All segments of the Bahamian tourism base will thus be under instant, sustained pressure once Cuba fully opens up to US tourists.

“The CHTA expects that those islands and countries nearest to Cuba will feel the greatest ripple effects, and believes it would be wise for them to begin planning ways to mitigate those effects now,” the CHTA added.

The Bahamas, via the BHTA, has already adopted such an approach, and the CHTA suggested that time was still on this destination’s side.

A full opening of Cuba to US tourists is still likely to be some way off. That is because Congressional approval, always a difficult ask, is required to completely lift the US trade embargo.

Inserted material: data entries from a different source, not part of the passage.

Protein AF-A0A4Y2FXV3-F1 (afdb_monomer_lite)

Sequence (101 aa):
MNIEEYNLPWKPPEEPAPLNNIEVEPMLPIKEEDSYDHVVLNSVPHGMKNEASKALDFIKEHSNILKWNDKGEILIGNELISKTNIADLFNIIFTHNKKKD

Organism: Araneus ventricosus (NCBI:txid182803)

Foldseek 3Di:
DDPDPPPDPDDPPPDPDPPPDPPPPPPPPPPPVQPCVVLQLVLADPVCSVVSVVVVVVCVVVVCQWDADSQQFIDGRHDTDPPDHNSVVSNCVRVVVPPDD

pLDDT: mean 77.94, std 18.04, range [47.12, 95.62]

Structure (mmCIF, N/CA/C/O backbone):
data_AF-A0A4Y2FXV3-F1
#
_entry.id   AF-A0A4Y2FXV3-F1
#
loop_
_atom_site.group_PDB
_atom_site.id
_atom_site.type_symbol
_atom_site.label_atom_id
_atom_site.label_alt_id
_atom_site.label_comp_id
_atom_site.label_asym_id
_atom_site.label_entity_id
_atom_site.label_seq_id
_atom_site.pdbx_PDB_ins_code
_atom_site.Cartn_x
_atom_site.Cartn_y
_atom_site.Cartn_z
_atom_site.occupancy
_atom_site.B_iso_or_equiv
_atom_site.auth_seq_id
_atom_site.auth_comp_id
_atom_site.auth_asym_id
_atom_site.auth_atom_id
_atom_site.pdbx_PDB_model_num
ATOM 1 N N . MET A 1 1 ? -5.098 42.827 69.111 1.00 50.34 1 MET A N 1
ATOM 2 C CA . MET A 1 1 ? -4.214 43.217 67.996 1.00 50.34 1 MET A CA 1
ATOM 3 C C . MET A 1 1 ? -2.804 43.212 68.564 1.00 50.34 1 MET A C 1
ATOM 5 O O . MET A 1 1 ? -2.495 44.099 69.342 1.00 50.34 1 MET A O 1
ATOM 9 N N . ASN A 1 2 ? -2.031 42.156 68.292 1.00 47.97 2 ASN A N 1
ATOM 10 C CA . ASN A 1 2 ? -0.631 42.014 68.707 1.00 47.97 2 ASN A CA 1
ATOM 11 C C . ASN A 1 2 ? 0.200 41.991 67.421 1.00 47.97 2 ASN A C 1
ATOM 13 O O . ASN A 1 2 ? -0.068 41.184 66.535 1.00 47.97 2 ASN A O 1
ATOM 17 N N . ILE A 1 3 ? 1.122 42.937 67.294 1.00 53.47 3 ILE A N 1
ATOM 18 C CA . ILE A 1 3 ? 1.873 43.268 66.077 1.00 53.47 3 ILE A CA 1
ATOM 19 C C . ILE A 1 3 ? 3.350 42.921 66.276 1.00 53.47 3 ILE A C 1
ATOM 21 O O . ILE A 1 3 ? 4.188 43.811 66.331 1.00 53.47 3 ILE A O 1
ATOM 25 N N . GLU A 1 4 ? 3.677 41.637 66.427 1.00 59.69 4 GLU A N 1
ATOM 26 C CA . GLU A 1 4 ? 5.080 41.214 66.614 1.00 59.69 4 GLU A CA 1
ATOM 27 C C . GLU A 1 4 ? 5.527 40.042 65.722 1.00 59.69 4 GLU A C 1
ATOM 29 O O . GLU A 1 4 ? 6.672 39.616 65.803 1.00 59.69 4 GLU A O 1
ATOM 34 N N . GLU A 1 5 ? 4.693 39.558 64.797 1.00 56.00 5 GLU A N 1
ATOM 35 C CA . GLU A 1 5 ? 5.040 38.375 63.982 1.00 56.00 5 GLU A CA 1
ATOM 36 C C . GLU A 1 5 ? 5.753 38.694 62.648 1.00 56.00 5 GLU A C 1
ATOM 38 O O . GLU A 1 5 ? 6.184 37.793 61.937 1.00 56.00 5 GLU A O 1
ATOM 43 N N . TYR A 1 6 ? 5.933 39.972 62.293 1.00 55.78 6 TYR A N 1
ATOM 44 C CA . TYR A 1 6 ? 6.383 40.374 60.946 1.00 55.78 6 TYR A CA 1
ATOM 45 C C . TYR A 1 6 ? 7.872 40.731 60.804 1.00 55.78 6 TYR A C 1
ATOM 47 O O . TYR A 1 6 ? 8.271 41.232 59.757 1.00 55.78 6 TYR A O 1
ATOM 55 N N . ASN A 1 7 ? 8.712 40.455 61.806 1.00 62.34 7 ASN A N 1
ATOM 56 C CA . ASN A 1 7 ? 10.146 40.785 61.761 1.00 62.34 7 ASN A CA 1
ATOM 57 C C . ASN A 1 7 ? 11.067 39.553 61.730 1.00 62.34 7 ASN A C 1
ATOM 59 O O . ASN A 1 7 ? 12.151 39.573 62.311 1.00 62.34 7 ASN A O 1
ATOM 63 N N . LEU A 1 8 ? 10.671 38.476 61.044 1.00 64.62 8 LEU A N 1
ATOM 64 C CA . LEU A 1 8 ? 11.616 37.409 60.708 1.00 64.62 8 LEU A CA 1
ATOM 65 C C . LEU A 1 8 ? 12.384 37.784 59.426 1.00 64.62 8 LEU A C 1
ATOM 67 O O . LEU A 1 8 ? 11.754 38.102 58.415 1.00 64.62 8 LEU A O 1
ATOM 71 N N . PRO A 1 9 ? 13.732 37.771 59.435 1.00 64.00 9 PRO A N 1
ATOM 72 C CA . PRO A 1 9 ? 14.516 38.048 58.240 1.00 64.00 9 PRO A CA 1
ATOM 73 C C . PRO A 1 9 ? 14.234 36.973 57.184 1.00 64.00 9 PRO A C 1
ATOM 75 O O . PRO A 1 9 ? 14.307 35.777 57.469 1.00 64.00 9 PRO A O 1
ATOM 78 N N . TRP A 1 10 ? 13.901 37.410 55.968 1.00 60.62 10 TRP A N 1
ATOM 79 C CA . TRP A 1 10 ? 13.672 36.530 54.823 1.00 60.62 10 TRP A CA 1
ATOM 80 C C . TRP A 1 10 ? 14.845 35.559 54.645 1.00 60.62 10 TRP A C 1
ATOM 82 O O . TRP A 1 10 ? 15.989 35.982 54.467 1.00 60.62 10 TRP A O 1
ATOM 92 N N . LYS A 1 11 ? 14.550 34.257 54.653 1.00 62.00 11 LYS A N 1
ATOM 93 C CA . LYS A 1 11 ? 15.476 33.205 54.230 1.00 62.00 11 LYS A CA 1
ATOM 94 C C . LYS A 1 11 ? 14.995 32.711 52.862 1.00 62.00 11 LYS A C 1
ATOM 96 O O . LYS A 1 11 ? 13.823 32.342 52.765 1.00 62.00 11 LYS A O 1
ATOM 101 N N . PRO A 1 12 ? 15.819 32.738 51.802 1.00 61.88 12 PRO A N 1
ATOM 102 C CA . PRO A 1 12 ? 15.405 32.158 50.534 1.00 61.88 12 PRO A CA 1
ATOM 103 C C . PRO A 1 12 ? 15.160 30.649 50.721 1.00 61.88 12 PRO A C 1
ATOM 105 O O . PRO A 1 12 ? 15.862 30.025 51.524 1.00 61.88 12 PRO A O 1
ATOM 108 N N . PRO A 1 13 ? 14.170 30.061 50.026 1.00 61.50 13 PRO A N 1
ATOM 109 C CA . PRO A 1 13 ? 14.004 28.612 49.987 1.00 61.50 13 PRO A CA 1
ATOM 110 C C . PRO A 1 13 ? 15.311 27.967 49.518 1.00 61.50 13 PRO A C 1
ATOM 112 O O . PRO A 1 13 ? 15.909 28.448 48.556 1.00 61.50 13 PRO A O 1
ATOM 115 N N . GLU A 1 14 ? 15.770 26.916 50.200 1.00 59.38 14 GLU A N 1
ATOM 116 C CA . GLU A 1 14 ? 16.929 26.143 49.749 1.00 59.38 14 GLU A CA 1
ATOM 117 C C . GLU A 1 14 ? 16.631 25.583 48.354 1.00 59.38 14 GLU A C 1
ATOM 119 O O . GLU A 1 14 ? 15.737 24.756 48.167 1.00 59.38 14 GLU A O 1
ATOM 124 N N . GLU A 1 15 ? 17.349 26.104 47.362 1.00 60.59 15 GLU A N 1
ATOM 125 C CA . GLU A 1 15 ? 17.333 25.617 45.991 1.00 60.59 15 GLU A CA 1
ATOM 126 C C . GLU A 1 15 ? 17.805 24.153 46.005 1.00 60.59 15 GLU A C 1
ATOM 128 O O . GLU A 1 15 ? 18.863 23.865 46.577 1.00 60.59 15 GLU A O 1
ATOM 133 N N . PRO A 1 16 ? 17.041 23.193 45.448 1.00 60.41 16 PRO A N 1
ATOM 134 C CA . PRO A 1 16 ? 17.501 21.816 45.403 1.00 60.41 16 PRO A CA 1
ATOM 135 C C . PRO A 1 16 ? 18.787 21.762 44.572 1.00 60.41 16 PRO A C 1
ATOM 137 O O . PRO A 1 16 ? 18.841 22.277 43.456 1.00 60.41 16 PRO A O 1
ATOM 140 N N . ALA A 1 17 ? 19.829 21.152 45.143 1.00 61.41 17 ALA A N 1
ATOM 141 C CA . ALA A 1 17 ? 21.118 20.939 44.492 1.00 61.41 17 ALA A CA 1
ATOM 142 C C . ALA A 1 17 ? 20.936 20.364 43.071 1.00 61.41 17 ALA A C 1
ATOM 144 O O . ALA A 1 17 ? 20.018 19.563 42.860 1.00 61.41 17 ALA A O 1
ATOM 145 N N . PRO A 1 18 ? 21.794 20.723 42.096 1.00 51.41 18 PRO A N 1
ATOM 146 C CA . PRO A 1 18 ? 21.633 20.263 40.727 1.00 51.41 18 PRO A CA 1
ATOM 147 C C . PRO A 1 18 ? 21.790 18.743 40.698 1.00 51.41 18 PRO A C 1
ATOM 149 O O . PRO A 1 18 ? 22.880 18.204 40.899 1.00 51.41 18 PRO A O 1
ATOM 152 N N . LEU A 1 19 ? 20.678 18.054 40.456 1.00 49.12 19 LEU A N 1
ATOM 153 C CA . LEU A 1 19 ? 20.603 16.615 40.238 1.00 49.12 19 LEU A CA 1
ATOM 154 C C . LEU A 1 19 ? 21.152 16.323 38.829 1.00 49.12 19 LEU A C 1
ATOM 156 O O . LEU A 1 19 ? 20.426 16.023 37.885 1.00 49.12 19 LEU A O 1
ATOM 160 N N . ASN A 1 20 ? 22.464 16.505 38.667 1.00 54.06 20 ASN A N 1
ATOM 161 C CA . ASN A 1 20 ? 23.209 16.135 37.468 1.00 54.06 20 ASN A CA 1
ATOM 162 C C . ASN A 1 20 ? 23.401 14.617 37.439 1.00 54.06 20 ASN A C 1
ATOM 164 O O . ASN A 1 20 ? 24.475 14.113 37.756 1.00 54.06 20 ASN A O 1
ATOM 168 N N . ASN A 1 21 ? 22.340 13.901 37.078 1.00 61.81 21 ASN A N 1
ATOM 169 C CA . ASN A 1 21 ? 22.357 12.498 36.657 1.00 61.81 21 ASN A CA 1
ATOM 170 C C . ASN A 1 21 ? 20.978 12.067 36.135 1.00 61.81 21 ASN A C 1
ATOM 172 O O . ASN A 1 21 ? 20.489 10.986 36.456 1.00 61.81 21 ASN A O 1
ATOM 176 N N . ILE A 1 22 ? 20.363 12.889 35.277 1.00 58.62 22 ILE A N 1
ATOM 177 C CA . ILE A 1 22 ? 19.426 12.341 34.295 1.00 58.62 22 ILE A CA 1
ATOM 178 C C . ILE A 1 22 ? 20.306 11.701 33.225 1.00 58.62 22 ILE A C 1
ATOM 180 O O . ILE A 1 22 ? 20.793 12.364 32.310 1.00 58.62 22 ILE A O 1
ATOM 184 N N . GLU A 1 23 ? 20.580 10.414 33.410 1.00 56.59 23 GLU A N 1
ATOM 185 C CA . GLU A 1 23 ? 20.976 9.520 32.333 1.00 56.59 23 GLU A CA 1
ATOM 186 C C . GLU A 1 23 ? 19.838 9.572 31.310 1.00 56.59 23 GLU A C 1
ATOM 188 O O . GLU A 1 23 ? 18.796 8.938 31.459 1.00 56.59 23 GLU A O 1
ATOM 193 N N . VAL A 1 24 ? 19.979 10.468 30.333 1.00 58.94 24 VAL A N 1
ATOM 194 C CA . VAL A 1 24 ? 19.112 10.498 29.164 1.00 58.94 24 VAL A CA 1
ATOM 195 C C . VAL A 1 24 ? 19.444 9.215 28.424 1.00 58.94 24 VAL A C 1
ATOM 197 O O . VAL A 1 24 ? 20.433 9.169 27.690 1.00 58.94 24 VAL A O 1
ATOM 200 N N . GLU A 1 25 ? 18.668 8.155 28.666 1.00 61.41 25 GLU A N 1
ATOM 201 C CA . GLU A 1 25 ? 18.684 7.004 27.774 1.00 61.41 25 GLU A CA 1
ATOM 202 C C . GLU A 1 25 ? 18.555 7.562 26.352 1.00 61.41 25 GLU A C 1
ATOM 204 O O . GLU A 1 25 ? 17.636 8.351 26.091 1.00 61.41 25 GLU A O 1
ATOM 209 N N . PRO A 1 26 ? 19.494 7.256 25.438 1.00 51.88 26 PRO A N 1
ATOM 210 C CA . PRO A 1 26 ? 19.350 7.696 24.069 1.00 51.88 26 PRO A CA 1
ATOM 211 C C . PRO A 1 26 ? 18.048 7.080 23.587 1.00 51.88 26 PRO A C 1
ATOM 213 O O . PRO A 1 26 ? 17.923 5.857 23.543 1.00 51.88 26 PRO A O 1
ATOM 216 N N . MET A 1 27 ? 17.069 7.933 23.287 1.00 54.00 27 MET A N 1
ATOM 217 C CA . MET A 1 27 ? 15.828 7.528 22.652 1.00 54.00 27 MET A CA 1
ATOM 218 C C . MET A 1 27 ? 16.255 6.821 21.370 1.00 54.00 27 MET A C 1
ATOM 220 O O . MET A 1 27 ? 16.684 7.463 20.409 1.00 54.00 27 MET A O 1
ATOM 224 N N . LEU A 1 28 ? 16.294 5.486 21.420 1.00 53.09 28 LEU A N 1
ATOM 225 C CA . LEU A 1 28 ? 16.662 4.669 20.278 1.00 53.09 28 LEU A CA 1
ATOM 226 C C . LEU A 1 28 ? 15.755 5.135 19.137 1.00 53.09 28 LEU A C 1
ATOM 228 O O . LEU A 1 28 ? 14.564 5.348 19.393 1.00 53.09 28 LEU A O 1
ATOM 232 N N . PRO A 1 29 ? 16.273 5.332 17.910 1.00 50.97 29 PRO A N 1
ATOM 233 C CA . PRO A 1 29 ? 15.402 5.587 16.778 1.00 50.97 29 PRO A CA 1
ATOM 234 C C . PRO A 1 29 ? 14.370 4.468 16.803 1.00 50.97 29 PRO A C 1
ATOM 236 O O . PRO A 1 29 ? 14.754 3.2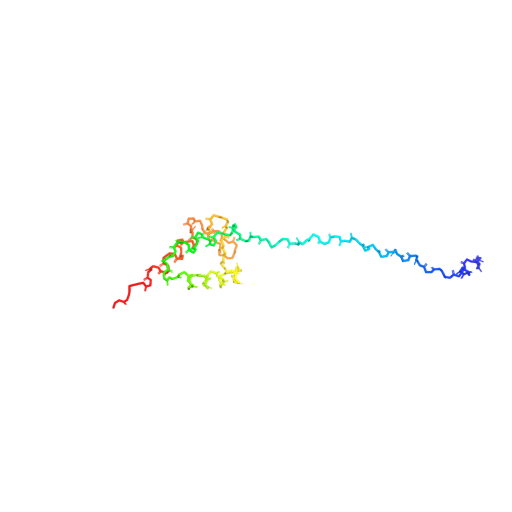94 16.771 1.00 50.97 29 PRO A O 1
ATOM 239 N N . ILE A 1 30 ? 13.092 4.818 16.963 1.00 48.44 30 ILE A N 1
ATOM 240 C CA . ILE A 1 30 ? 12.009 3.864 16.768 1.00 48.44 30 ILE A CA 1
ATOM 241 C C . ILE A 1 30 ? 12.272 3.342 15.366 1.00 48.44 30 ILE A C 1
ATOM 243 O O . ILE A 1 30 ? 12.193 4.094 14.399 1.00 48.44 30 ILE A O 1
ATOM 247 N N . LYS A 1 31 ? 12.738 2.100 15.263 1.00 47.66 31 LYS A N 1
ATOM 248 C CA . LYS A 1 31 ? 12.902 1.467 13.969 1.00 47.66 31 LYS A CA 1
ATOM 249 C C . LYS A 1 31 ? 11.483 1.351 13.442 1.00 47.66 31 LYS A C 1
ATOM 251 O O . LYS A 1 31 ? 10.720 0.520 13.921 1.00 47.66 31 LYS A O 1
ATOM 256 N N . GLU A 1 32 ? 11.120 2.230 12.517 1.00 52.66 32 GLU A N 1
ATOM 257 C CA . GLU A 1 32 ? 9.851 2.267 11.779 1.00 52.66 32 GLU A CA 1
ATOM 258 C C . GLU A 1 32 ? 9.698 1.027 10.863 1.00 52.66 32 GLU A C 1
ATOM 260 O O . GLU A 1 32 ? 9.130 1.096 9.778 1.00 52.66 32 GLU A O 1
ATOM 265 N N . GLU A 1 33 ? 10.238 -0.125 11.271 1.00 47.12 33 GLU A N 1
ATOM 266 C CA . GLU A 1 33 ? 10.273 -1.375 10.509 1.00 47.12 33 GLU A CA 1
ATOM 267 C C . GLU A 1 33 ? 8.932 -2.129 10.539 1.00 47.12 33 GLU A C 1
ATOM 269 O O . GLU A 1 33 ? 8.722 -2.994 9.695 1.00 47.12 33 GLU A O 1
ATOM 274 N N . ASP A 1 34 ? 7.987 -1.749 11.410 1.00 52.41 34 ASP A N 1
ATOM 275 C CA . ASP A 1 34 ? 6.638 -2.345 11.476 1.00 52.41 34 ASP A CA 1
ATOM 276 C C . ASP A 1 34 ? 5.556 -1.529 10.751 1.00 52.41 34 ASP A C 1
ATOM 278 O O . ASP A 1 34 ? 4.357 -1.784 10.884 1.00 52.41 34 ASP A O 1
ATOM 282 N N . SER A 1 35 ? 5.946 -0.540 9.949 1.00 71.38 35 SER A N 1
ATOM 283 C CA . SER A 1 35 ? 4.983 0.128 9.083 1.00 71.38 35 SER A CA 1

And then there are the outstanding multi-billion dollar reparations claims by US companies for assets seized by the Castro regime that have to be addressed.

“The Caribbean, the most tourism dependent region in the world, could use a good shaking up,” the CHTA paper said. “For decades, with few exceptions, it has relied on its natural advantages of sun, sand, sea, welcoming populations and, more than anything else, its relative proximity to the United States, the largest economy on earth, for much of its success.

“For decades, many Caribbean governments appear to have grudgingly accepted the employment and foreign exchange benefits delivered by their tourism economies but have not provided the kind of attention and support to tourism that could further reduce the crushingly high and debilitating levels of unemployment and national debt which often plague their countries.

“Relatively little effort has been spent on turning the most tourism dependent region in the world into the most tourism competent. The coming Cuban disruption just might be the tonic that the countries need, individually and collectively, to build the kind of strategic approaches to tourism development that will yield sustainable results for its citizens.”

Emphasising that Cuba’s opening was as much an opportunity as a challenge for the Bahamas and other Caribbean nations, the CHTA said much would depend on whether the region could grow its tourism arrivals market as opposed to splitting it with the Communist nation.

As a result, it is calling for a Caribbean Basin Tourism Initiative (CBTI) to be agreed between the region and the US as a means of stimulating trade, investment and economic growth via the industry.

It would be modelled after the existing Caribbean Basin Initiative (CBI), the one-way trade preferences regime designed to boost commodities exports from the region into the US.

Frank Comito, the CHTA’s chief executive and director-general, said in a statement: “Taking advantage of the opportunities which are presented will require leadership and engagement by all stakeholders, and in our view the United States must return to the stewardship role it played in the region’s economic development several decades ago.

“The normalisation of US-Cuba relations can be the catalyst for advancing a new Caribbean tourism and economic development agenda.”

Mr Comito, who held the same post with the BHTA, added: “CHTA presents to the region’s public and private sector leaders, the US International Trade Commission and, by extension, to the US government, a single recommendation: The creation of a Caribbean Basin Tourism Initiative (CBTI). This would recognise tourism services as a way in which to support both Cuba and the region’s development.”